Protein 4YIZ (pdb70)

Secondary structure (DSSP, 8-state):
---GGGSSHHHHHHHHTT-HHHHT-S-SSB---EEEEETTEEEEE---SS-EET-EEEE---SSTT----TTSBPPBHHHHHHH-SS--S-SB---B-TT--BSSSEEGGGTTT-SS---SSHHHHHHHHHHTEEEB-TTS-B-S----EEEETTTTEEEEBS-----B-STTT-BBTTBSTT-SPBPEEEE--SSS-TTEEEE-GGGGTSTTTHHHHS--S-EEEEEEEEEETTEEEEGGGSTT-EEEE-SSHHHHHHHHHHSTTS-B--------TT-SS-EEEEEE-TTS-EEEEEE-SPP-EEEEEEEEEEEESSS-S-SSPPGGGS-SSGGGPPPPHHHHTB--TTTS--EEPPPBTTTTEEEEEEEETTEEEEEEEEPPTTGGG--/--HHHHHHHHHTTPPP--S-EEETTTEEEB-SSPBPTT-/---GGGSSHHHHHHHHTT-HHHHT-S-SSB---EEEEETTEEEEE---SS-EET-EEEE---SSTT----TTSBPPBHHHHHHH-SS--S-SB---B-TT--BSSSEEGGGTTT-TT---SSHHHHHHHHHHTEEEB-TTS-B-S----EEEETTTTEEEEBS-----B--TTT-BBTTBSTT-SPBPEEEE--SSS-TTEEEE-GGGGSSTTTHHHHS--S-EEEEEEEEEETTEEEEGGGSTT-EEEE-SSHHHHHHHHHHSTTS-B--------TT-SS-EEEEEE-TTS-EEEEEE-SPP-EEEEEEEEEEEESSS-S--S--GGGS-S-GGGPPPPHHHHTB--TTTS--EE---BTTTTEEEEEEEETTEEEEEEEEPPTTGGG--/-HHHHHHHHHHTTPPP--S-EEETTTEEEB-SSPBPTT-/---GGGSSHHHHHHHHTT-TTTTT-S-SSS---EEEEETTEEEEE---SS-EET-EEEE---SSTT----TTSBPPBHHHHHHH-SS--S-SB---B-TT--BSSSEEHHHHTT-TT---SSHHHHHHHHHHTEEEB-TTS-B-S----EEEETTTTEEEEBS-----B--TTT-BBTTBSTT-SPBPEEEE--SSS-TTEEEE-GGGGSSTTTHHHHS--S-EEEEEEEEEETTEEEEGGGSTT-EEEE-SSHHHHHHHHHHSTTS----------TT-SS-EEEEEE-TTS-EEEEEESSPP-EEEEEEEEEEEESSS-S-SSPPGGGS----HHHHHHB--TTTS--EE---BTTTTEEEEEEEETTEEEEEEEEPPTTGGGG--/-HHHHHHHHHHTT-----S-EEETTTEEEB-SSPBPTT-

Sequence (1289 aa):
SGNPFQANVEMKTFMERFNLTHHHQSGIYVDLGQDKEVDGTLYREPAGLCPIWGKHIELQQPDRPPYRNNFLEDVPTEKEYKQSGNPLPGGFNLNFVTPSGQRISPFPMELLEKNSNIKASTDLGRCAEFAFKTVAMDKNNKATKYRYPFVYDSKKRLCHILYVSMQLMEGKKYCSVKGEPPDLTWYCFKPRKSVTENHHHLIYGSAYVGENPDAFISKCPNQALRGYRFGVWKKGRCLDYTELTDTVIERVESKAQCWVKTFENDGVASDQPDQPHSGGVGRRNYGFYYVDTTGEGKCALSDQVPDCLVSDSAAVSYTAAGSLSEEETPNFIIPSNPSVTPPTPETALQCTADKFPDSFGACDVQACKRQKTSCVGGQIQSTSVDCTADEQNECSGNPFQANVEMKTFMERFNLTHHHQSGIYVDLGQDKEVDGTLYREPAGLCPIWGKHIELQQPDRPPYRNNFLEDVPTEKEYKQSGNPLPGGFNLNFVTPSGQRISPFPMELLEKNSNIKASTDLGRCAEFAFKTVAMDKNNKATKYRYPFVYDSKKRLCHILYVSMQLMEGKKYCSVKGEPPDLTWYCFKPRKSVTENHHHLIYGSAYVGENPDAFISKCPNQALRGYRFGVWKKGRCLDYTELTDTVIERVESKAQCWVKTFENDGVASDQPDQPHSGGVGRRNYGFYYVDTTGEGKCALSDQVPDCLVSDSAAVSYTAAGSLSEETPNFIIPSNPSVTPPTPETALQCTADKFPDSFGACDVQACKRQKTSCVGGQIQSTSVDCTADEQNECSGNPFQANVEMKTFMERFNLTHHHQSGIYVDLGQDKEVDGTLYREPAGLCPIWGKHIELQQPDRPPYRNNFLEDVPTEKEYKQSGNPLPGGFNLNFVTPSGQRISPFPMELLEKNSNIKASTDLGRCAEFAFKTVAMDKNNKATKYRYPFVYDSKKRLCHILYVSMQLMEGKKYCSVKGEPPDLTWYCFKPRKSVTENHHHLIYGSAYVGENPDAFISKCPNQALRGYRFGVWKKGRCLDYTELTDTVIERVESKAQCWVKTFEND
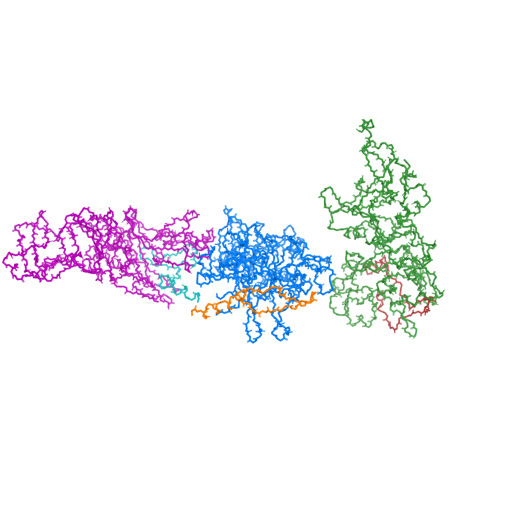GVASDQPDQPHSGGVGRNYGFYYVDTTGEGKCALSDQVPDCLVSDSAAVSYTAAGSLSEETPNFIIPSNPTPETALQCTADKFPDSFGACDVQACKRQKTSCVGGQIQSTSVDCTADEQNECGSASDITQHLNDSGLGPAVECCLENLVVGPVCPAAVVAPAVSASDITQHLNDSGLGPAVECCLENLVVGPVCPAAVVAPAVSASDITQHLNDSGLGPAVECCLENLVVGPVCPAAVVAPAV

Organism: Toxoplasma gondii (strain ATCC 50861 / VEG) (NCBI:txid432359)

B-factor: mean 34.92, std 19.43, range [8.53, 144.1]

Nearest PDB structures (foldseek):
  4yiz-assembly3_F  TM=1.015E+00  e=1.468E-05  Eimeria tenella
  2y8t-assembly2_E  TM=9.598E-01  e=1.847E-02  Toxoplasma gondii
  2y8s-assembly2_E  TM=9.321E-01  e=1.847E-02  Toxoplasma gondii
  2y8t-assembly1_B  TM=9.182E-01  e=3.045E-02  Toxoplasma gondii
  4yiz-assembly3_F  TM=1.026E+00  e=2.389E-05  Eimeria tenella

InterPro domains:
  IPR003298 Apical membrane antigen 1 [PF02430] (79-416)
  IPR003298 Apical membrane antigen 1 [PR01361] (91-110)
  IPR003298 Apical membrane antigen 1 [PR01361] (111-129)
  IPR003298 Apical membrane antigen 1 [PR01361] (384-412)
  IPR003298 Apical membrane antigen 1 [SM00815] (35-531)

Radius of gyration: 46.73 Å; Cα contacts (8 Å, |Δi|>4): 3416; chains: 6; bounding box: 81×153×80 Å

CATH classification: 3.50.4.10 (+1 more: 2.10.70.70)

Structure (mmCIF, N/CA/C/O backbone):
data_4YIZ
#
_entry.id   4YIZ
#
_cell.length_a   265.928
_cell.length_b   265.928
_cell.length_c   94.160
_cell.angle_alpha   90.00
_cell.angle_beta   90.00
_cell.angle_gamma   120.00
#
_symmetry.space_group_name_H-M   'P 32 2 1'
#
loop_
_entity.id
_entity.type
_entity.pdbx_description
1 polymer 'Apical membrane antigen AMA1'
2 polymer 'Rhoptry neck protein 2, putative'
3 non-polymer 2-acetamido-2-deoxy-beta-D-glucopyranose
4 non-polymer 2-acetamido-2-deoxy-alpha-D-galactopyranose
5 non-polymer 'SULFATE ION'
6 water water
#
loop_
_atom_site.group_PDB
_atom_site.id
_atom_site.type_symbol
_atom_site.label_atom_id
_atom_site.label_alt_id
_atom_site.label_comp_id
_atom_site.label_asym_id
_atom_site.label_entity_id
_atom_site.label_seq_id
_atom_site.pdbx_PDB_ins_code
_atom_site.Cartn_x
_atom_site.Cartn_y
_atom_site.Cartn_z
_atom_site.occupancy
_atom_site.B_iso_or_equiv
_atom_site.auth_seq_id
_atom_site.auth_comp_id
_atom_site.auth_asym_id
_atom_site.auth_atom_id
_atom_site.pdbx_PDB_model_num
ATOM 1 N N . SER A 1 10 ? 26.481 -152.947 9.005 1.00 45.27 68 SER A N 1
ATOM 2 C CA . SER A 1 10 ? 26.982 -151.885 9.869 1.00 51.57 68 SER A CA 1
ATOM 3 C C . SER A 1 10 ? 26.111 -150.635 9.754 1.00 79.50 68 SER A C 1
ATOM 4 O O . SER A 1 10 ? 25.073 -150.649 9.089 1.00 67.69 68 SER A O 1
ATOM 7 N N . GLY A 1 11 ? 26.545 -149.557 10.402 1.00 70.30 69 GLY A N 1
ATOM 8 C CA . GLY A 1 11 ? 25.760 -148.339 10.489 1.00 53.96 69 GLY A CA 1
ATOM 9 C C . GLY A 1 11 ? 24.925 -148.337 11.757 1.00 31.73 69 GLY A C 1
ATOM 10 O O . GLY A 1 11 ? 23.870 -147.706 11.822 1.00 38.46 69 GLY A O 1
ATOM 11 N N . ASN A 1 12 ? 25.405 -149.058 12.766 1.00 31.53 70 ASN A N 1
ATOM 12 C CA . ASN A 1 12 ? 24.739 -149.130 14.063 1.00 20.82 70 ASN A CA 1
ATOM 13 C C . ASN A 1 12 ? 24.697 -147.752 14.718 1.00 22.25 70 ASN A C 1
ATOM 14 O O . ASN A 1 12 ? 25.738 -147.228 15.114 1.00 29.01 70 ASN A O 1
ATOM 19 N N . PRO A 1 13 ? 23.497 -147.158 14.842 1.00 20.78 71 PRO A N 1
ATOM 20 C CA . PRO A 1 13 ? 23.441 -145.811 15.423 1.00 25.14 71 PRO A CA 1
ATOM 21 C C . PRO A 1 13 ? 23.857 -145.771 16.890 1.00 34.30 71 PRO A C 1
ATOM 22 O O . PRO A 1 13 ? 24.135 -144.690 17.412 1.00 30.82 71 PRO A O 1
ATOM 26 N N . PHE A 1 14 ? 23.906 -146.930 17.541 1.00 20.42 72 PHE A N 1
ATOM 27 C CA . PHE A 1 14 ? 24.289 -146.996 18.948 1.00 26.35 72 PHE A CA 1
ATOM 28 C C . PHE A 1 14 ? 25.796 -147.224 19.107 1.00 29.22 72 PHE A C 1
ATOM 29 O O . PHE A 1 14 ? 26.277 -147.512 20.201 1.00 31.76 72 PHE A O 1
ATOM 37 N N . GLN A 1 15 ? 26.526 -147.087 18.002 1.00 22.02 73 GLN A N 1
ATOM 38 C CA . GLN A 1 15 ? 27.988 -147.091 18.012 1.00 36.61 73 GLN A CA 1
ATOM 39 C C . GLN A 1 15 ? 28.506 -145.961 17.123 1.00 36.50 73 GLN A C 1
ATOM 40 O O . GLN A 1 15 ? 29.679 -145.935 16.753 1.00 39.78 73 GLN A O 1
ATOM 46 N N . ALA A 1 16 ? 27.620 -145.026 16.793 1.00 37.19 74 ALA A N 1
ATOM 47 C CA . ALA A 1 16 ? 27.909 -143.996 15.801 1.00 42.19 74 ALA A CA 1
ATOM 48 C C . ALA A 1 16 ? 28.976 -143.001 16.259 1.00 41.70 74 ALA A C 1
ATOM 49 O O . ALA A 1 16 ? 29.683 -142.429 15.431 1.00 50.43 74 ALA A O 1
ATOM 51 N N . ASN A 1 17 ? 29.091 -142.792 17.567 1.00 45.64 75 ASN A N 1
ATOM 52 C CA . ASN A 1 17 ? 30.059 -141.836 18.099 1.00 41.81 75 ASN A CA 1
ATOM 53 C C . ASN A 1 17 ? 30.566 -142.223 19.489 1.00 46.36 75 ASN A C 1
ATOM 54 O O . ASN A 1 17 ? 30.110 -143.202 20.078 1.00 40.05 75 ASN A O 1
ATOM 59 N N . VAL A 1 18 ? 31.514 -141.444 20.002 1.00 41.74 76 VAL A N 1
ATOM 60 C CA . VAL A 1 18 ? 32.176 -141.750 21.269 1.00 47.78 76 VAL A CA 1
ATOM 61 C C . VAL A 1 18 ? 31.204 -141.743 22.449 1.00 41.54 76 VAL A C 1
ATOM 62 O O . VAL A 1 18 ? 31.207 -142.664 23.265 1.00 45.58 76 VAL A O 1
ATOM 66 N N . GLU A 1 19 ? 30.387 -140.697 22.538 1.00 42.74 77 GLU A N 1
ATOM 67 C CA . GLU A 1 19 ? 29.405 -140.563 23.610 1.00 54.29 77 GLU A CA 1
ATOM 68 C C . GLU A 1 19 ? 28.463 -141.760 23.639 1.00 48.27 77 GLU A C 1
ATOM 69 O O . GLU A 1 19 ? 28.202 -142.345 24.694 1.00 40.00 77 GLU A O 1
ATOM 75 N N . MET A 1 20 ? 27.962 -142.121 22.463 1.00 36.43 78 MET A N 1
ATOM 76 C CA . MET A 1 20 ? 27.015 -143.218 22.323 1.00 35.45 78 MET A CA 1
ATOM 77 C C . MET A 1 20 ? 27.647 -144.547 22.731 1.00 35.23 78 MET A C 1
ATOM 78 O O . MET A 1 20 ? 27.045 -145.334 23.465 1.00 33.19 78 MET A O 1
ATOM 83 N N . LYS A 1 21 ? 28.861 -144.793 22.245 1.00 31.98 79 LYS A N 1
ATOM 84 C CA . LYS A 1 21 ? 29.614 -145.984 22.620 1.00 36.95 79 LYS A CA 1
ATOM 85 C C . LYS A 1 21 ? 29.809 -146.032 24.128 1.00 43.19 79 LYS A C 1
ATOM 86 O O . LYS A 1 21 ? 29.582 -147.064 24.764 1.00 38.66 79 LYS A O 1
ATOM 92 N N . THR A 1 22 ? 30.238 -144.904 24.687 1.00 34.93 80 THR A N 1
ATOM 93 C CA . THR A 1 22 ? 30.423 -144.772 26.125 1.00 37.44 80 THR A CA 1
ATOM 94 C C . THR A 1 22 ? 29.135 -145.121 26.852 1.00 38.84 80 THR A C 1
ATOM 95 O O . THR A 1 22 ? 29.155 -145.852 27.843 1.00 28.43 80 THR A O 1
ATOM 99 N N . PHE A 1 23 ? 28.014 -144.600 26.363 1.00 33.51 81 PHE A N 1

• • • • •

Exercise: Beginning with the line containing "ATOM 13 C C" in the material above, copy every line exactly until you have copied the line containing "ATOM 22 O O".

Result of this exercise:
ATOM 13 C C . ASN A 1 12 ? 24.697 -147.752 14.718 1.00 22.25 70 ASN A C 1
ATOM 14 O O . ASN A 1 12 ? 25.738 -147.228 15.114 1.00 29.01 70 ASN A O 1
ATOM 19 N N . PRO A 1 13 ? 23.497 -147.158 14.842 1.00 20.78 71 PRO A N 1
ATOM 20 C CA . PRO A 1 13 ? 23.441 -145.811 15.423 1.00 25.14 71 PRO A CA 1
ATOM 21 C C . PRO A 1 13 ? 23.857 -145.771 16.890 1.00 34.30 71 PRO A C 1
ATOM 22 O O . PRO A 1 13 ? 24.135 -144.690 17.412 1.00 30.82 71 PRO A O 1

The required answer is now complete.